> [EXERCISE REQUIREMENTS]
Copy out once more, exactly, the line with "ATOM 97 N N" and all the lines after it, up to the last line of the data.

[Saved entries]
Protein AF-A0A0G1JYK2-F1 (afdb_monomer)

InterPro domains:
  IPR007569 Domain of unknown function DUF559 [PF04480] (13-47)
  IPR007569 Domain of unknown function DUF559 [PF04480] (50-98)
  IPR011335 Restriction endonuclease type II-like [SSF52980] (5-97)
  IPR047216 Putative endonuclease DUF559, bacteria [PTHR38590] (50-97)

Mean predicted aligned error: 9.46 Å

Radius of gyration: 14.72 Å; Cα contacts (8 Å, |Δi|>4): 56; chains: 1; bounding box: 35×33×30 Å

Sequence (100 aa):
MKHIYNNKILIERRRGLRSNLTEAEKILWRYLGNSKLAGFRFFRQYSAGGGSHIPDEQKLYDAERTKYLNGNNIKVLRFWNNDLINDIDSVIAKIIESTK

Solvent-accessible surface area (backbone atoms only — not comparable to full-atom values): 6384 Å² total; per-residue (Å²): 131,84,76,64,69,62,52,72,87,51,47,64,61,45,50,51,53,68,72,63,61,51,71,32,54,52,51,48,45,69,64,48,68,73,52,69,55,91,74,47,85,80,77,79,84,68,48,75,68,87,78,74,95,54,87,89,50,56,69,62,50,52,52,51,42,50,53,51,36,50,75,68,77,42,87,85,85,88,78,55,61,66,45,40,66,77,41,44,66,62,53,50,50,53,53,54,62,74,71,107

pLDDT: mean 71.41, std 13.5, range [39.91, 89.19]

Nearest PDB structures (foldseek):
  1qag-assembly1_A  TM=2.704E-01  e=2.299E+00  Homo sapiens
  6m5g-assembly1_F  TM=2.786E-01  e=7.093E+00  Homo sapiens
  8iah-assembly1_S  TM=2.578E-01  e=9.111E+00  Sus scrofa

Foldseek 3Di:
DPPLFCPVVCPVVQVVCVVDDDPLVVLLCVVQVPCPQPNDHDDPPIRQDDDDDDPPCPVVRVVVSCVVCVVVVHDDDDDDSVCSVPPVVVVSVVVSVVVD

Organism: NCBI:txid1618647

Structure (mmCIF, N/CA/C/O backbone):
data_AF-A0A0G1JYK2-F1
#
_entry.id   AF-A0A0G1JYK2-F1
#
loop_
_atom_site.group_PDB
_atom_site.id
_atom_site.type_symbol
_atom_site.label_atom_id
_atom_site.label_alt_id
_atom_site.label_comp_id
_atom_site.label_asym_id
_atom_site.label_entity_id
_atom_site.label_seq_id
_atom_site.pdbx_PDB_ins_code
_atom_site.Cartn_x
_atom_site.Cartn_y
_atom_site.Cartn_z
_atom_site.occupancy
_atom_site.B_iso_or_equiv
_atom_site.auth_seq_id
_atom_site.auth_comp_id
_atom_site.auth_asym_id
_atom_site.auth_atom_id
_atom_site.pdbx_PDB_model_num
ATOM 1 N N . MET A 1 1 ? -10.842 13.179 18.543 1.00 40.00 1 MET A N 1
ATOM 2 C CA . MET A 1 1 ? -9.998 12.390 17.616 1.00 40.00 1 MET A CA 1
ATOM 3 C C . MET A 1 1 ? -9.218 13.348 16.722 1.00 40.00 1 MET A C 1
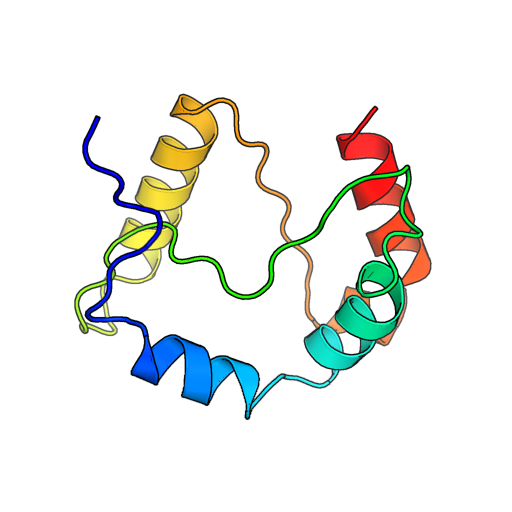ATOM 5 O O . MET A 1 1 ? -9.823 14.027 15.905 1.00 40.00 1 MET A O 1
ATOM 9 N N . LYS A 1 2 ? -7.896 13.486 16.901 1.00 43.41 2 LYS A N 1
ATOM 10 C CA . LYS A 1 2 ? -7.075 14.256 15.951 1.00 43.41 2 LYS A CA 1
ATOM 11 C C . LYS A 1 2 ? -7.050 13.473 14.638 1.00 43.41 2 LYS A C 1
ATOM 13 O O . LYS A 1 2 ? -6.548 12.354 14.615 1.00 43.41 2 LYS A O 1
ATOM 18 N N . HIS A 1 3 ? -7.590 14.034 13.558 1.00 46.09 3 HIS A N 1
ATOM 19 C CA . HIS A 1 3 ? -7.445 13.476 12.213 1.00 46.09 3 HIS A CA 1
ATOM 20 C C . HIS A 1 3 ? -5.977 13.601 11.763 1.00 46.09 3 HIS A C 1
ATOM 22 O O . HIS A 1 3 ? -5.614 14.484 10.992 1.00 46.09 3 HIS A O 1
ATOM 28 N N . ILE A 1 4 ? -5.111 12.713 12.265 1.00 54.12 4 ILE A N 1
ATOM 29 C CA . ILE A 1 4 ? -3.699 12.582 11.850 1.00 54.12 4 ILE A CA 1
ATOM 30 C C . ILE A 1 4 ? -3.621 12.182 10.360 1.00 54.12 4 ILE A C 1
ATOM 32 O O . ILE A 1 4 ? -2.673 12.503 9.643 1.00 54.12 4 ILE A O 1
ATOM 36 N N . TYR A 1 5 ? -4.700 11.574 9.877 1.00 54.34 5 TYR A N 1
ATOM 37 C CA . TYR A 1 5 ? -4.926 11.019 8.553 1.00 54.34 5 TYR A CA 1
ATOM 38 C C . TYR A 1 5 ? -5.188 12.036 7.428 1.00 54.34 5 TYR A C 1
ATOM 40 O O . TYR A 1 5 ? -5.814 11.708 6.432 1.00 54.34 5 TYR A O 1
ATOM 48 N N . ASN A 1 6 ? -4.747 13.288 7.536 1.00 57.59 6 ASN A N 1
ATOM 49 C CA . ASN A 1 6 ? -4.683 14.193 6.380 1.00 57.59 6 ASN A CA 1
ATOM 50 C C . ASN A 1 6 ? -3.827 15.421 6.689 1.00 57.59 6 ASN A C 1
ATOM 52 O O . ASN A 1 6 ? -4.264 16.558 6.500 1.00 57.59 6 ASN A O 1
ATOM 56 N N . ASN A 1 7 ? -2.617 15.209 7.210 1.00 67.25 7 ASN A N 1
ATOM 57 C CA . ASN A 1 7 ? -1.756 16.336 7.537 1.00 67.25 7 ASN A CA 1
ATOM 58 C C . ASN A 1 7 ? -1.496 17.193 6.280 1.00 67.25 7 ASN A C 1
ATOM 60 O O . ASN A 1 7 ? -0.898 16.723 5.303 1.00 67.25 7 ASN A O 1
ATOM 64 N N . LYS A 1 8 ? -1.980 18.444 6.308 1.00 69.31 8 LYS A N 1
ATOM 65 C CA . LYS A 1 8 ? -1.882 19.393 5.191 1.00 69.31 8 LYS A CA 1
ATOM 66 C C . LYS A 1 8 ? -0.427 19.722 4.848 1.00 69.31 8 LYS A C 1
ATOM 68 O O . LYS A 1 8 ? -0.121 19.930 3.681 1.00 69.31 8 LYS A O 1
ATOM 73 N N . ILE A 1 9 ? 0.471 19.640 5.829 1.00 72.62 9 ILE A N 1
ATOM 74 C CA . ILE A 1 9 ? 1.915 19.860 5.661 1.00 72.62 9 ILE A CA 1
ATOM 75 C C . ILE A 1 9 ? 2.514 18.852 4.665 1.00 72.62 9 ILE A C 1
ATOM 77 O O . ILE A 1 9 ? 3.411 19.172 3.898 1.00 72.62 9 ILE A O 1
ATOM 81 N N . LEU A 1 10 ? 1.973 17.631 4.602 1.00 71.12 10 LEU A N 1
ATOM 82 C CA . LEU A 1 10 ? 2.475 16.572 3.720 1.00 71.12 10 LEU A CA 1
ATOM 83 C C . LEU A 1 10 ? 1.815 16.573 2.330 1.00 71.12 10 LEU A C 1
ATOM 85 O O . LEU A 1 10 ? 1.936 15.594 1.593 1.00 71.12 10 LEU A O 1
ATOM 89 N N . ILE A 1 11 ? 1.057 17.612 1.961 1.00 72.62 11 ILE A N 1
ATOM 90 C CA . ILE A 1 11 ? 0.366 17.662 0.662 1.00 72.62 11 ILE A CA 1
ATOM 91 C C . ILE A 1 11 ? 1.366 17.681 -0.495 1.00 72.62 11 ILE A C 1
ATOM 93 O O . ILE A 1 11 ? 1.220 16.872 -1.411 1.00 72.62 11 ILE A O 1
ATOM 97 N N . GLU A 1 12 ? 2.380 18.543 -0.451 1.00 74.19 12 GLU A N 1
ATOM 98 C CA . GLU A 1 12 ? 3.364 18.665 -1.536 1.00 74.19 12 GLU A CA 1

> [WRITTEN ANSWER]
ATOM 97 N N . GLU A 1 12 ? 2.380 18.543 -0.451 1.00 74.19 12 GLU A N 1
ATOM 98 C CA . GLU A 1 12 ? 3.364 18.665 -1.536 1.00 74.19 12 GLU A CA 1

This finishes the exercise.